The possibility of serious cultural and political conflict in Israel is another critical factor which often falls out of our considerations: Who would take which side?  Would it be a nationalist underground versus the rest or would it be a battle between the religious and the secular populations?   

The emigration of a large number of Israelis or the influx of a large number of people claiming to be Jews are other possibilities that should be considered.  So, too, might we consider the impact of the simultaneous increases in the popularity of things Jewish and of anti-Semitism.   

What would it mean to add these considerations to the discussions taking place, or to begin new conversations?  I believe that Jews, both in America and in Israel, would welcome a new way of talking and thinking.   But American Jews are especially well positioned to initiate this “longer view” conversation by virtue of not experiencing the day to day insecurities of life in Israel.  If American Jews were to embark on this path and initiate such conversations, they might prove to be a resource for opening creative possibilities.   

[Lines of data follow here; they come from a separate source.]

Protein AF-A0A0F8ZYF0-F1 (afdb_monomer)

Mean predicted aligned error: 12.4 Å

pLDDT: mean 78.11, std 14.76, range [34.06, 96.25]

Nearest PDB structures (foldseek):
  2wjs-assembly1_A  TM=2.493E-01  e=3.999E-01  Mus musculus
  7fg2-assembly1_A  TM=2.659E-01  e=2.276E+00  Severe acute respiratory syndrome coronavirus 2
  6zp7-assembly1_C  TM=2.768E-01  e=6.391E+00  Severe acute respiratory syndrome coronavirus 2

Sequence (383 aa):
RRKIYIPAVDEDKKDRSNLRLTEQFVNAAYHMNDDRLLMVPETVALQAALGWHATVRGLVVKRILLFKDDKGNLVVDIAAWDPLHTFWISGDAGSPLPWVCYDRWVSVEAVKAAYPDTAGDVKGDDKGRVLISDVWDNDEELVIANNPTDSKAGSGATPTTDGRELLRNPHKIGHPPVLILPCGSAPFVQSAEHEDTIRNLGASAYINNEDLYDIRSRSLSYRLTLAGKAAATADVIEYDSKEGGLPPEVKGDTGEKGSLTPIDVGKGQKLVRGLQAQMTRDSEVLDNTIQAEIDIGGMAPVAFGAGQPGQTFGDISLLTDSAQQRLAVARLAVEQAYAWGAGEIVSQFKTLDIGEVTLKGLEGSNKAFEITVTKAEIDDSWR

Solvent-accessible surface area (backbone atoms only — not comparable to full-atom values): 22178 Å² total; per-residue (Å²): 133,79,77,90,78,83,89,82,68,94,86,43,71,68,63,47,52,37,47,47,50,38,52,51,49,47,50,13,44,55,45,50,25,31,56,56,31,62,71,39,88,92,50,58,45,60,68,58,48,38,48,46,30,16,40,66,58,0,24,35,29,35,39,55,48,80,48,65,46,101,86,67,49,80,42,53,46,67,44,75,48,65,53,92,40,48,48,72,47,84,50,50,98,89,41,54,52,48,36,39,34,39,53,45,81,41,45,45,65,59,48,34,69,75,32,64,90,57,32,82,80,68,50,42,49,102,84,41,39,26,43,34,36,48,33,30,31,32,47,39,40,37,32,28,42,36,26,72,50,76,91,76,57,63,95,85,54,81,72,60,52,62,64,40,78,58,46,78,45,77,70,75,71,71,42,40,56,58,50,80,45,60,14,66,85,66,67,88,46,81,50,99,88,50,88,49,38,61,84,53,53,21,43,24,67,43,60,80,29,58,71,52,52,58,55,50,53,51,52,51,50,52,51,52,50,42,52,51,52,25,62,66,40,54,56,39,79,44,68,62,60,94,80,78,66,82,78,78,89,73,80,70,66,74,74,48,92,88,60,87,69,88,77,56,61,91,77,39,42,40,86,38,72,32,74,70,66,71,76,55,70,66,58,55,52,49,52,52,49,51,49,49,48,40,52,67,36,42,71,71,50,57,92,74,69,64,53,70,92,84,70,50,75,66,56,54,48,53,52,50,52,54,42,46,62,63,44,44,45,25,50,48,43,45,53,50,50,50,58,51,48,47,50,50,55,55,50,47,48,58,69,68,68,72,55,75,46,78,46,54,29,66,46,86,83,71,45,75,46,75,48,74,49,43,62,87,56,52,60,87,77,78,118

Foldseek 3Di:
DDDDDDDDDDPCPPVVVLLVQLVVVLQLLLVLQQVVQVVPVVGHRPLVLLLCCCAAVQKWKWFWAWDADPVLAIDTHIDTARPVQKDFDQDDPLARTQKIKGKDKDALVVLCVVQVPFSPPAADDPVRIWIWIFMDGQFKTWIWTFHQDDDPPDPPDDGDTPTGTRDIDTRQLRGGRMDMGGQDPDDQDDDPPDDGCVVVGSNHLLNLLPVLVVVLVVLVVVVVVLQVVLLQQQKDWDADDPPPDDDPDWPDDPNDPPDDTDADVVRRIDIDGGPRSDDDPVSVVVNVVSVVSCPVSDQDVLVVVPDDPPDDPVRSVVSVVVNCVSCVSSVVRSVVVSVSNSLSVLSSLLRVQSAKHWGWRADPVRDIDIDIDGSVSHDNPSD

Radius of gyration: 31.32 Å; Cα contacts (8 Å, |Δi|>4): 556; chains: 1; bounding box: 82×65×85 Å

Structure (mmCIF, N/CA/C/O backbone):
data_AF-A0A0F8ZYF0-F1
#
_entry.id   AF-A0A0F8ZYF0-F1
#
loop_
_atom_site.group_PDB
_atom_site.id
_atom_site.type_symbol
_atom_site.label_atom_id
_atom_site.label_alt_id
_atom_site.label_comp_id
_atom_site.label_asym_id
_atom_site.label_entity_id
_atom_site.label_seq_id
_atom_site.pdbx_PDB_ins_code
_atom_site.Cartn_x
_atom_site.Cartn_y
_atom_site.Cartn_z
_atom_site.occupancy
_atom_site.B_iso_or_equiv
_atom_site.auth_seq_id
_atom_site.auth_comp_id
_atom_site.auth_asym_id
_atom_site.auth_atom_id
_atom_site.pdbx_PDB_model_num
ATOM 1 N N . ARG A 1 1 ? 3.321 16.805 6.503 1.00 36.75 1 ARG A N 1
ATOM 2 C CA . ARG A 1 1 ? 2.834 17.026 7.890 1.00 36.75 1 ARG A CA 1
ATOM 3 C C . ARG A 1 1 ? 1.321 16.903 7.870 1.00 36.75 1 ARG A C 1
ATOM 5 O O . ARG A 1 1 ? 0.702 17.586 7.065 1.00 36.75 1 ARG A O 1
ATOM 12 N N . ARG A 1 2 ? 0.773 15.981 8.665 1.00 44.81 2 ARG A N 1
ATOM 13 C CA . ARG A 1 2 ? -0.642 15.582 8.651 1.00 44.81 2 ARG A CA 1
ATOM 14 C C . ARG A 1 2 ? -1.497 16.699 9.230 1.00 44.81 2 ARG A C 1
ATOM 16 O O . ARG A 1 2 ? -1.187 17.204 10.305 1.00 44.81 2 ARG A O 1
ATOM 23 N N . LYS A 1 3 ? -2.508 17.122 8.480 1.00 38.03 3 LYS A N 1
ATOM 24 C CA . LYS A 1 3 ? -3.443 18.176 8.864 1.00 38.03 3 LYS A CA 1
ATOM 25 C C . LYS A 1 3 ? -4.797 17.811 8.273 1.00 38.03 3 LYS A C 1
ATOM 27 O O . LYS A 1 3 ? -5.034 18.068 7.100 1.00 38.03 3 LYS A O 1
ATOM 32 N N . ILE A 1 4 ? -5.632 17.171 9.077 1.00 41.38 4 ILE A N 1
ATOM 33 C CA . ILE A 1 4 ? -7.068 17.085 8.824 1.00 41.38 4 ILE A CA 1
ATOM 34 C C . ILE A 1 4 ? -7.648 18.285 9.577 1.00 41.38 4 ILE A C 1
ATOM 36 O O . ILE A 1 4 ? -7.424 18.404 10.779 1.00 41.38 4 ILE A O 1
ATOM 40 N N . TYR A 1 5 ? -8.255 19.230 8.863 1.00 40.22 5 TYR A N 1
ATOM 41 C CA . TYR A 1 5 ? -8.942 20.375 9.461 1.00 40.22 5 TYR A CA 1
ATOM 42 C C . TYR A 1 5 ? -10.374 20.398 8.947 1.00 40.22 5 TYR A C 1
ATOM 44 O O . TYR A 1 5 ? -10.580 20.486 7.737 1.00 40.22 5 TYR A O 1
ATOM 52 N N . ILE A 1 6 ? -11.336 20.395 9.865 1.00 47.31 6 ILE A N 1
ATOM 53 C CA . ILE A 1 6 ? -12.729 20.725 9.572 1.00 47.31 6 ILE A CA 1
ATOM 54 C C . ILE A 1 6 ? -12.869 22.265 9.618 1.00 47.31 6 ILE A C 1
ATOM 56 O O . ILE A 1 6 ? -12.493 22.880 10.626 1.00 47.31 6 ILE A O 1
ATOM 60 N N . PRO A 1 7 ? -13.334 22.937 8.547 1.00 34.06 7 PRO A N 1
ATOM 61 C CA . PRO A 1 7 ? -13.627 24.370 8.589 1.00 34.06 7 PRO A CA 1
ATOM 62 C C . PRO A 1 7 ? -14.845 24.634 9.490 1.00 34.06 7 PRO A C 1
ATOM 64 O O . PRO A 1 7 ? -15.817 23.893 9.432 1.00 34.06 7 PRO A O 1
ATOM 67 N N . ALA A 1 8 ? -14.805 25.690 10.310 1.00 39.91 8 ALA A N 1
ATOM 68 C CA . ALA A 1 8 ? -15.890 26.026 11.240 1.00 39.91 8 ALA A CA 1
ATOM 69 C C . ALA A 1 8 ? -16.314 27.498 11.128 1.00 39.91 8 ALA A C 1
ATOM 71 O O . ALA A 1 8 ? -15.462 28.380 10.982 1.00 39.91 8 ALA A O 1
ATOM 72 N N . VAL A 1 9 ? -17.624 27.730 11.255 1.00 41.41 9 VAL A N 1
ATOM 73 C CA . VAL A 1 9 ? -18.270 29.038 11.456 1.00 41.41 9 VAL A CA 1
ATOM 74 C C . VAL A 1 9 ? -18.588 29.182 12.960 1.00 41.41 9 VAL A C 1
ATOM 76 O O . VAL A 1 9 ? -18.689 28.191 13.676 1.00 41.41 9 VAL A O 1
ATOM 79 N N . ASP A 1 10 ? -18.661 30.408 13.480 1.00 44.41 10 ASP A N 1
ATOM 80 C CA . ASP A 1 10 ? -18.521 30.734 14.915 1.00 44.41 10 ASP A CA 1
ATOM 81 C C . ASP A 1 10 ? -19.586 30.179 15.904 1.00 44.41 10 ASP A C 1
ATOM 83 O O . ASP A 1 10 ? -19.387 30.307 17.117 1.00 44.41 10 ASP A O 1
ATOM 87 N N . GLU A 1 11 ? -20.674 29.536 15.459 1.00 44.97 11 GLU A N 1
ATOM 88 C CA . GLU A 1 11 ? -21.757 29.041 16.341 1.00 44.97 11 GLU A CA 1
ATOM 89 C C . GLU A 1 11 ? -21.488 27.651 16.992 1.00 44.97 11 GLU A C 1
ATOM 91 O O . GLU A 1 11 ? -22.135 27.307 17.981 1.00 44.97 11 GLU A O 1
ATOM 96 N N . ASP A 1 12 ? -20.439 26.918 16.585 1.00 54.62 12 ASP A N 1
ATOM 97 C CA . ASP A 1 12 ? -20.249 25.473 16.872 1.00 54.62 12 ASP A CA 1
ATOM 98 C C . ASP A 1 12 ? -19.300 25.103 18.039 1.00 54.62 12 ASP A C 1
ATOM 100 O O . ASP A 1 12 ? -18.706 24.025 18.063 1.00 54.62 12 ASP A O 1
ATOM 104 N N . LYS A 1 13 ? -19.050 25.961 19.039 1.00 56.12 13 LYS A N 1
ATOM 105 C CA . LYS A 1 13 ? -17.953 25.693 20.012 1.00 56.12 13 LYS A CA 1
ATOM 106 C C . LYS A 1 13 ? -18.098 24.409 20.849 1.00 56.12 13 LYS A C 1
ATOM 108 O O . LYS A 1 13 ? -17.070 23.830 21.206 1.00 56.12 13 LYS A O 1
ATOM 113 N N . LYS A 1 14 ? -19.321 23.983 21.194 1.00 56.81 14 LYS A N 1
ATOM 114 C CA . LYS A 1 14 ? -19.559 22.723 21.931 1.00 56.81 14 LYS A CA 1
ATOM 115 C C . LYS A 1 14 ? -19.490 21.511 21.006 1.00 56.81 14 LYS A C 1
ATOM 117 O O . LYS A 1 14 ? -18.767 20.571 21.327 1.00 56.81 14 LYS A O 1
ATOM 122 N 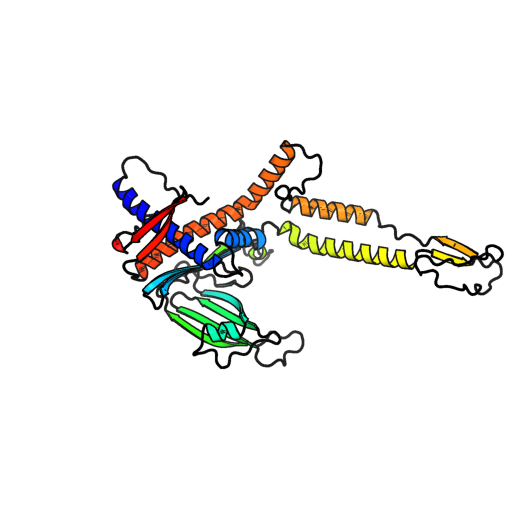N . ASP A 1 15 ? -20.121 21.577 19.842 1.00 60.09 15 ASP A N 1
ATOM 123 C CA . ASP A 1 15 ? -20.083 20.492 18.854 1.00 60.09 15 ASP A CA 1
ATOM 124 C C . ASP A 1 15 ? -18.646 20.263 18.355 1.00 60.09 15 ASP A C 1
ATOM 126 O O . ASP A 1 15 ? -18.162 19.135 18.276 1.00 60.09 15 ASP A O 1
ATOM 130 N N . ARG A 1 16 ? -17.859 21.339 18.236 1.00 67.06 16 ARG A N 1
ATOM 131 C CA . ARG A 1 16 ? -16.419 21.279 17.970 1.00 67.06 16 ARG A CA 1
ATOM 132 C C . ARG A 1 16 ? -15.607 20.586 19.061 1.00 67.06 16 ARG A C 1
ATOM 134 O O . ARG A 1 16 ? -14.554 20.042 18.748 1.00 67.06 16 ARG A O 1
ATOM 141 N N . SER A 1 17 ? -16.022 20.615 20.329 1.00 67.38 17 SER A N 1
ATOM 142 C CA . SER A 1 17 ? -15.275 19.905 21.379 1.00 67.38 17 SER A CA 1
ATOM 143 C C . SER A 1 17 ? -15.397 18.385 21.256 1.00 67.38 17 SER A C 1
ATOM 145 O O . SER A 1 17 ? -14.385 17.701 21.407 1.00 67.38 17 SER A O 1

The absence of dialogue and the polarization that lies beneath it also have implications for the American Jews’ sense of themselves both communally and individually.  Some have even suggested that a fissure in the Jewish people could develop over support for Israel.  In a less extreme sense, however, over the longer term this silence will probably negatively affect the character of American Jewish identity.   

The deep split within each individual and our seeming inability as a community to integrate the values of security and human rights should be the impetus for conversation rather than silence.